This is still going to break compatibility of any user code looking at
stxndistinct or stxdependencies from pg_statistic_ext, but at least it
doesn't break old versions of psql.

Note: doc and test updates still to do.

Regards,
Dean

Attachment

Re: Multivariate MCV stats can leak data to unprivileged users

From
Tomas Vondra
Date:
On Thu, May 16, 2019 at 02:28:03PM +0100, Dean Rasheed wrote:
>On Mon, 13 May 2019 at 23:36, Tomas Vondra <tomas.vondra@2ndquadrant.com> wrote:
>>
>> Yeah. I suggest we add a simple pg_stats_ext view, similar to pg_stats.
>> It would:
>>
>> (1) translate the schema / relation / attribute names
>>
>>   I don't see why translating column indexes to names would be fiddly.
>>   It's a matter of simple unnest + join, no? Or what issues you see?
>>
>
>Yeah, you're right. I thought it would be harder than that. One minor
>thing -- I think we should have an explicit ORDER BY where we collect
>the column names, to guarantee that they're listed in the right order.
>

Good point.

>> (2) include values for ndistinct / dependencies, if built
>>
>>   Those don't include any actual values, so this should be OK. You might
>>   make the argument that even this does leak a bit of information (e.g.
>>   when you can see values in one column, and you know there's a strong
>>   functional dependence, it tells you something about the other column
>>   which you may not see). But I think we kinda already leak information
>>   about that through estimates, so maybe that's not an issue.
>>
>
>Hmm. For normal statistics, if the user has no permissions on the
>table, they don't get to see any of these kinds of statistics, not
>even things like n_distinct. I think we should do the same here --
>i.e., if the user has no permissions on the table, don't let them see
>anything. Such a user will not be able to run EXPLAIN on queries
>against the table, so they won't get to see any estimates, and I don't
>think they should get to see any extended statistics either.
>

OK, I haven't realized we don't show that even for normal stats.

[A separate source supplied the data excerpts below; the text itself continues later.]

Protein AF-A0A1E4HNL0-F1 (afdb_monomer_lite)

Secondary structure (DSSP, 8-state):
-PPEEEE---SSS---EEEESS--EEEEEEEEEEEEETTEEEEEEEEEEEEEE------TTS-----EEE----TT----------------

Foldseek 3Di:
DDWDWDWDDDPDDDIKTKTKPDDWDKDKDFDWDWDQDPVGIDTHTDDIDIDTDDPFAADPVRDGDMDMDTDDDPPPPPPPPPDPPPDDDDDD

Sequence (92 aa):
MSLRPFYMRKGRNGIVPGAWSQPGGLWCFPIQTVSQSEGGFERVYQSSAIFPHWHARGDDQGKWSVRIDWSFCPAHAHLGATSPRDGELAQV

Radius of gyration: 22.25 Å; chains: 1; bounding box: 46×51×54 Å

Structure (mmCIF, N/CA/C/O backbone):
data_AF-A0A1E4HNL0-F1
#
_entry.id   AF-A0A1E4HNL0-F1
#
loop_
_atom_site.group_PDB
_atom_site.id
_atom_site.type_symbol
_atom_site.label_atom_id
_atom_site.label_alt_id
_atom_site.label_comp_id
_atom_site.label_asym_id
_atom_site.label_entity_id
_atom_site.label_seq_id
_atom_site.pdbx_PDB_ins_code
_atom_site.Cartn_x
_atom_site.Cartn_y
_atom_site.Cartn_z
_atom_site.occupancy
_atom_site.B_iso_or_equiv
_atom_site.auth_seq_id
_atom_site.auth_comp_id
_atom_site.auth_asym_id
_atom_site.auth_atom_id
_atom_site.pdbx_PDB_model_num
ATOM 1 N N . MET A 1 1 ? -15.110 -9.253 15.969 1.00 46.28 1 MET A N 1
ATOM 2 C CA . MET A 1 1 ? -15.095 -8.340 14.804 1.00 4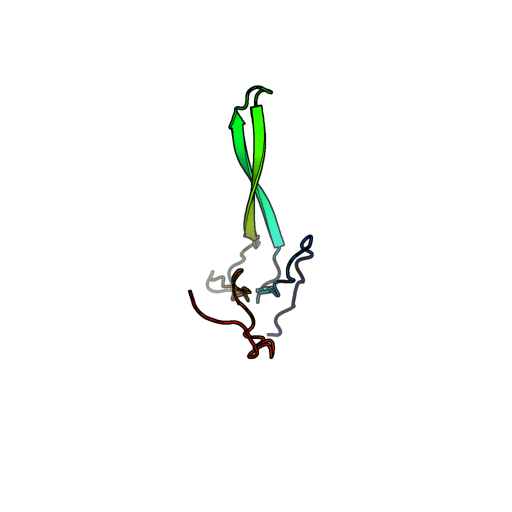6.28 1 MET A CA 1
ATOM 3 C C . MET A 1 1 ? -14.743 -9.132 13.557 1.00 46.28 1 MET A C 1
ATOM 5 O O . MET A 1 1 ? -13.730 -9.814 13.563 1.00 46.28 1 MET A O 1
ATOM 9 N N . SER A 1 2 ? -15.595 -9.094 12.532 1.00 53.19 2 SER A N 1
ATOM 10 C CA . SER A 1 2 ? -15.354 -9.761 11.245 1.00 53.19 2 SER A CA 1
ATOM 11 C C . SER A 1 2 ? -14.530 -8.836 10.342 1.00 53.19 2 SER A C 1
ATOM 13 O O . SER A 1 2 ? -14.917 -7.687 10.129 1.00 53.19 2 SER A O 1
ATOM 15 N N . LEU A 1 3 ? -13.381 -9.317 9.859 1.00 55.03 3 LEU A N 1
ATOM 16 C CA . LEU A 1 3 ? -12.546 -8.614 8.885 1.00 55.03 3 LEU A CA 1
ATOM 17 C C . LEU A 1 3 ? -13.260 -8.618 7.531 1.00 55.03 3 LEU A C 1
ATOM 19 O O . LEU A 1 3 ? -13.623 -9.683 7.032 1.00 55.03 3 LEU A O 1
ATOM 23 N N . ARG A 1 4 ? -13.464 -7.444 6.925 1.00 55.22 4 ARG A N 1
ATOM 24 C CA . ARG A 1 4 ? -14.026 -7.370 5.571 1.00 55.22 4 ARG A CA 1
ATOM 25 C C . ARG A 1 4 ? -12.892 -7.551 4.557 1.00 55.22 4 ARG A C 1
ATOM 27 O O . ARG A 1 4 ? -11.979 -6.726 4.551 1.00 55.22 4 ARG A O 1
ATOM 34 N N . PRO A 1 5 ? -12.924 -8.595 3.713 1.00 52.53 5 PRO A N 1
ATOM 35 C CA . PRO A 1 5 ? -11.933 -8.748 2.660 1.00 52.53 5 PRO A CA 1
ATOM 36 C C . PRO A 1 5 ? -12.130 -7.649 1.614 1.00 52.53 5 PRO A C 1
ATOM 38 O O . PRO A 1 5 ? -13.257 -7.365 1.202 1.00 52.53 5 PRO A O 1
ATOM 41 N N . PHE A 1 6 ? -11.031 -7.049 1.166 1.00 54.41 6 PHE A N 1
ATOM 42 C CA . PHE A 1 6 ? -11.016 -6.227 -0.037 1.00 54.41 6 PHE A CA 1
ATOM 43 C C . PHE A 1 6 ? -10.063 -6.859 -1.048 1.00 54.41 6 PHE A C 1
ATOM 45 O O . PHE A 1 6 ? -8.967 -7.301 -0.705 1.00 54.41 6 PHE A O 1
ATOM 52 N N . TYR A 1 7 ? -10.492 -6.923 -2.306 1.00 52.06 7 TYR A N 1
ATOM 53 C CA . TYR A 1 7 ? -9.729 -7.568 -3.365 1.00 52.06 7 TYR A CA 1
ATOM 54 C C . TYR A 1 7 ? -9.029 -6.516 -4.217 1.00 52.06 7 TYR A C 1
ATOM 56 O O . TYR A 1 7 ? -9.662 -5.700 -4.885 1.00 52.06 7 TYR A O 1
ATOM 64 N N . MET A 1 8 ? -7.700 -6.559 -4.221 1.00 48.88 8 MET A N 1
ATOM 65 C CA . MET A 1 8 ? -6.890 -5.764 -5.133 1.00 48.88 8 MET A CA 1
ATOM 66 C C . MET A 1 8 ? -7.014 -6.348 -6.550 1.00 48.88 8 MET A C 1
ATOM 68 O O . MET A 1 8 ? -6.542 -7.456 -6.808 1.00 48.88 8 MET A O 1
ATOM 72 N N . ARG A 1 9 ? -7.626 -5.622 -7.496 1.00 41.12 9 ARG A N 1
ATOM 73 C CA . ARG A 1 9 ? -7.563 -5.992 -8.921 1.00 41.12 9 ARG A CA 1
ATOM 74 C C . ARG A 1 9 ? -6.220 -5.534 -9.488 1.00 41.12 9 ARG A C 1
ATOM 76 O O . ARG A 1 9 ? -6.056 -4.354 -9.785 1.00 41.12 9 ARG A O 1
ATOM 83 N N . LYS A 1 10 ? -5.270 -6.456 -9.661 1.00 46.00 10 LYS A N 1
ATOM 84 C CA . LYS A 1 10 ? -3.986 -6.179 -10.324 1.00 46.00 10 LYS A CA 1
ATOM 85 C C . LYS A 1 10 ? -3.958 -6.761 -11.739 1.00 46.00 10 LYS A C 1
ATOM 87 O O . LYS A 1 10 ? -4.464 -7.851 -11.987 1.00 46.00 10 LYS A O 1
ATOM 92 N N . GLY A 1 11 ? -3.348 -6.025 -12.669 1.00 44.34 11 GLY A N 1
ATOM 93 C CA . GLY A 1 11 ? -3.003 -6.530 -13.994 1.00 44.34 11 GLY A CA 1
ATOM 94 C C . GLY A 1 11 ? -2.051 -7.732 -13.920 1.00 44.34 11 GLY A C 1
ATOM 95 O O . GLY A 1 11 ? -1.049 -7.704 -13.211 1.00 44.34 11 GLY A O 1
ATOM 96 N N . ARG A 1 12 ? -2.414 -8.773 -14.676 1.00 46.59 12 ARG A N 1
ATOM 97 C CA . ARG A 1 12 ? -1.675 -9.980 -15.096 1.00 46.59 12 ARG A CA 1
ATOM 98 C C . ARG A 1 12 ? -0.962 -10.893 -14.089 1.00 46.59 12 ARG A C 1
ATOM 100 O O . ARG A 1 12 ? -0.716 -12.005 -14.515 1.00 46.59 12 ARG A O 1
ATOM 107 N N . ASN A 1 13 ? -0.707 -10.571 -12.818 1.00 42.41 13 ASN A N 1
ATOM 108 C CA . ASN A 1 13 ? -0.139 -11.560 -11.876 1.00 42.41 13 ASN A CA 1
ATOM 109 C C . ASN A 1 13 ? -0.612 -11.356 -10.424 1.00 42.41 13 ASN A C 1
ATOM 111 O O . ASN A 1 13 ? -0.200 -10.396 -9.772 1.00 42.41 13 ASN A O 1
ATOM 115 N N . GLY A 1 14 ? -1.426 -12.303 -9.937 1.00 44.09 14 GLY A N 1
ATOM 116 C CA . GLY A 1 14 ? -1.733 -12.555 -8.522 1.00 44.09 14 GLY A CA 1
ATOM 117 C C . GLY A 1 14 ? -2.718 -11.588 -7.852 1.00 44.09 14 GLY A C 1
ATOM 118 O O . GLY A 1 14 ? -2.458 -10.393 -7.731 1.00 44.09 14 GLY A O 1
ATOM 119 N N . ILE A 1 15 ? -3.836 -12.121 -7.350 1.00 48.47 15 ILE A N 1
ATOM 120 C CA . ILE A 1 15 ? -4.663 -11.438 -6.346 1.00 48.47 15 ILE A CA 1
ATOM 121 C C . ILE A 1 15 ? -3.926 -11.574 -5.012 1.00 48.47 15 ILE A C 1
ATOM 123 O O . ILE A 1 15 ? -3.618 -12.689 -4.604 1.00 48.47 15 ILE A O 1
ATOM 127 N N . VAL A 1 16 ? -3.652 -10.457 -4.338 1.00 53.38 16 VAL A N 1
ATOM 128 C CA . VAL A 1 16 ? -3.202 -10.447 -2.940 1.00 53.38 16 VAL A CA 1
ATOM 129 C C . VAL A 1 16 ? -4.419 -10.124 -2.073 1.00 53.38 16 VAL A C 1
ATOM 131 O O . VAL A 1 16 ? -4.878 -8.977 -2.095 1.00 53.38 16 VAL A O 1
ATOM 134 N N . PRO A 1 17 ? -4.988 -11.100 -1.342 1.00 55.62 17 PRO A N 1
ATOM 135 C CA . PRO A 1 17 ? -5.948 -10.813 -0.291 1.00 55.62 17 PRO A CA 1
ATOM 136 C C . PRO A 1 17 ? -5.271 -9.971 0.794 1.00 55.62 17 PRO A C 1
ATOM 138 O O . PRO A 1 17 ? -4.311 -10.411 1.434 1.00 55.62 17 PRO A O 1
ATOM 141 N N . GLY A 1 18 ? -5.776 -8.754 0.981 1.00 63.09 18 GLY A N 1
ATOM 142 C CA . GLY A 1 18 ? -5.500 -7.925 2.146 1.00 63.09 18 GLY A CA 1
ATOM 143 C C . GLY A 1 18 ? -6.792 -7.735 2.932 1.00 63.09 18 GLY A C 1
ATOM 144 O O . GLY A 1 18 ? -7.853 -7.498 2.346 1.00 63.09 18 GLY A O 1
ATOM 145 N N . ALA A 1 19 ? -6.719 -7.855 4.253 1.00 75.44 19 ALA A N 1
ATOM 146 C CA . ALA A 1 19 ? -7.833 -7.537 5.134 1.00 75.44 19 ALA A CA 1
ATOM 147 C C . ALA A 1 19 ? -7.357 -6.629 6.269 1.00 75.44 19 ALA A C 1
ATOM 149 O O . ALA A 1 19 ? -6.240 -6.756 6.771 1.00 75.44 19 ALA A O 1
ATOM 150 N N . TRP A 1 20 ? -8.219 -5.709 6.687 1.00 86.88 20 TRP A N 1
ATOM 151 C CA . TRP A 1 20 ? -7.974 -4.856 7.844 1.00 86.88 20 TRP A CA 1
ATOM 152 C C . TRP A 1 20 ? -9.210 -4.758 8.726 1.00 86.88 20 TRP A C 1
ATOM 154 O O . TRP A 1 20 ? -10.351 -4.847 8.273 1.00 86.88 20 TRP A O 1
ATOM 164 N N . SER A 1 21 ? -8.952 -4.581 10.017 1.00 89.88 21 SER A N 1
ATOM 165 C CA . SER A 1 21 ? -9.976 -4.505 11.073 1.00 89.88 21 SER A CA 1
ATOM 166 C C . SER A 1 21 ? -10.753 -3.196 11.121 1.00 89.88 21 SER A C 1
ATOM 168 O O . SER A 1 21 ? -11.821 -3.165 11.726 1.00 89.88 21 SER A O 1
ATOM 170 N N . GLN A 1 22 ? -10.255 -2.146 10.469 1.00 89.06 22 GLN A N 1
ATOM 171 C CA . GLN A 1 22 ? -10.894 -0.835 10.409 1.00 89.06 22 GLN A CA 1
ATOM 172 C C . GLN A 1 22 ? -11.185 -0.457 8.954 1.00 89.06 22 GLN A C 1
ATOM 174 O O . GLN A 1 22 ? -10.320 -0.680 8.101 1.00 89.06 22 GLN A O 1
ATOM 179 N N . PRO A 1 23 ? -12.359 0.126 8.647 1.00 84.19 23 PRO A N 1
ATOM 180 C CA . PRO A 1 23 ? -12.638 0.640 7.313 1.00 84.19 23 PRO A CA 1
ATOM 181 C C . PRO A 1 23 ? -11.636 1.747 6.968 1.00 84.19 23 PRO A C 1
ATOM 183 O O . PRO A 1 23 ? -11.420 2.673 7.745 1.00 84.19 23 PRO A O 1
ATOM 186 N N . GLY A 1 24 ? -11.020 1.634 5.799 1.00 85.81 24 GLY A N 1
ATOM 187 C CA . GLY A 1 24 ? -9.998 2.547 5.305 1.00 85.81 24 GLY A CA 1
ATOM 188 C C . GLY A 1 24 ? -9.853 2.412 3.798 1.00 85.81 24 GLY A C 1
ATOM 189 O O . GLY A 1 24 ? -10.578 1.640 3.162 1.00 85.81 24 GLY A O 1
ATOM 190 N N . GLY A 1 25 ? -8.922 3.167 3.233 1.00 85.25 25 GLY A N 1
ATOM 191 C CA . GLY A 1 25 ? -8.618 3.125 1.811 1.00 85.25 25 GLY A CA 1
ATOM 192 C C . GLY A 1 25 ? -7.185 2.685 1.536 1.00 85.25 25 GLY A C 1
ATOM 193 O O . GLY A 1 25 ? -6.364 2.505 2.434 1.00 85.25 25 GLY A O 1
ATOM 194 N N . LEU A 1 26 ? -6.882 2.538 0.250 1.00 84.06 26 LEU A N 1
ATOM 195 C CA . LEU A 1 26 ? -5.561 2.182 -0.247 1.00 84.06 26 LEU A CA 1
ATOM 196 C C . LEU A 1 26 ? -5.155 3.186 -1.316 1.00 84.06 26 LEU A C 1
ATOM 198 O O . LEU A 1 26 ? -5.881 3.368 -2.294 1.00 84.06 26 LEU A O 1
ATOM 202 N N . TRP A 1 27 ? -4.007 3.826 -1.144 1.00 89.00 27 TRP A N 1
ATOM 203 C CA . TRP A 1 27 ? -3.399 4.620 -2.202 1.00 89.00 27 TRP A CA 1
ATOM 204 C C . TRP A 1 27 ? -2.335 3.806 -2.926 1.00 89.00 27 TRP A C 1
ATOM 206 O O . TRP A 1 27 ? -1.559 3.081 -2.301 1.00 89.00 27 TRP A O 1
ATOM 216 N N . CYS A 1 28 ? -2.298 3.948 -4.248 1.00 90.12 28 CYS A N 1
ATOM 217 C CA . CYS A 1 28 ? -1.365 3.248 -5.119 1.00 90.12 28 CYS A CA 1
ATOM 218 C C . CYS A 1 28 ? -0.692 4.265 -6.038 1.00 90.12 28 CYS A C 1
ATOM 220 O O . CYS A 1 28 ? -1.378 4.949 -6.798 1.00 90.12 28 CYS A O 1
ATOM 222 N N . PHE A 1 29 ? 0.637 4.341 -5.996 1.00 91.12 29 PHE A N 1
ATOM 223 C CA . PHE A 1 29 ? 1.412 5.275 -6.814 1.00 91.12 29 PHE A CA 1
ATOM 224 C C . PHE A 1 29 ? 2.468 4.524 -7.630 1.00 91.12 29 PHE A C 1
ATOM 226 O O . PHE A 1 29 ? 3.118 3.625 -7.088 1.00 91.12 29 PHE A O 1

>> (3) include MCV list only when user has access to all columns
>>
>>   Essentially, if the user is missing 'select' privilege on at least one
>>   of the columns, there'll be NULL. Otherwise the MCV value.
>>
>
>OK, that seems reasonable, except as I said above, I think that should
>apply to all statistics, not just the MCV lists.
>
>> The attached patch adds pg_stats_ext doing this. I don't claim it's the
>> best possible query backing the view, so any improvements are welcome.
>>
>>
>> I've been thinking we might somehow filter the statistics values, e.g. by
>> not showing values for attributes the user has no 'select' privilege on,
>> but that seems like a can of worms. It'd lead to MCV items that can't be
>> distinguished because the only difference was the removed attribute, and
>> so on. So I propose we simply show/hide the whole MCV list.
>>
>
>Agreed.
>
>> Likewise, I don't think it makes sense to expand the MCV list in this
>> view - that works for the single-dimensional case, because then the
>> list is expanded into two arrays (values + frequencies), which are easy
>> to process further. But for multivariate MCV lists that's much more
>> complex - we don't know how many attributes are there, for example.
>>
>> So I suggest we just show the pg_mcv_list value as is, and leave it up
>> to the user to call the pg_mcv_list_items() function if needed.
>>
>
>I think expanding the MCV lists is actually quite useful because then
>you can see arrays of values, nulls, frequencies and base frequencies
>in a reasonably readable form (it certainly looks better than a binary
>dump), without needing to join to a function call, which is a bit
>ugly, and unmemorable.
>

Hmmm, ok. I think my main worry here is that it may or may not work for
more complex types of extended stats that are likely to come in the
future. Although, maybe it can be made work even for that.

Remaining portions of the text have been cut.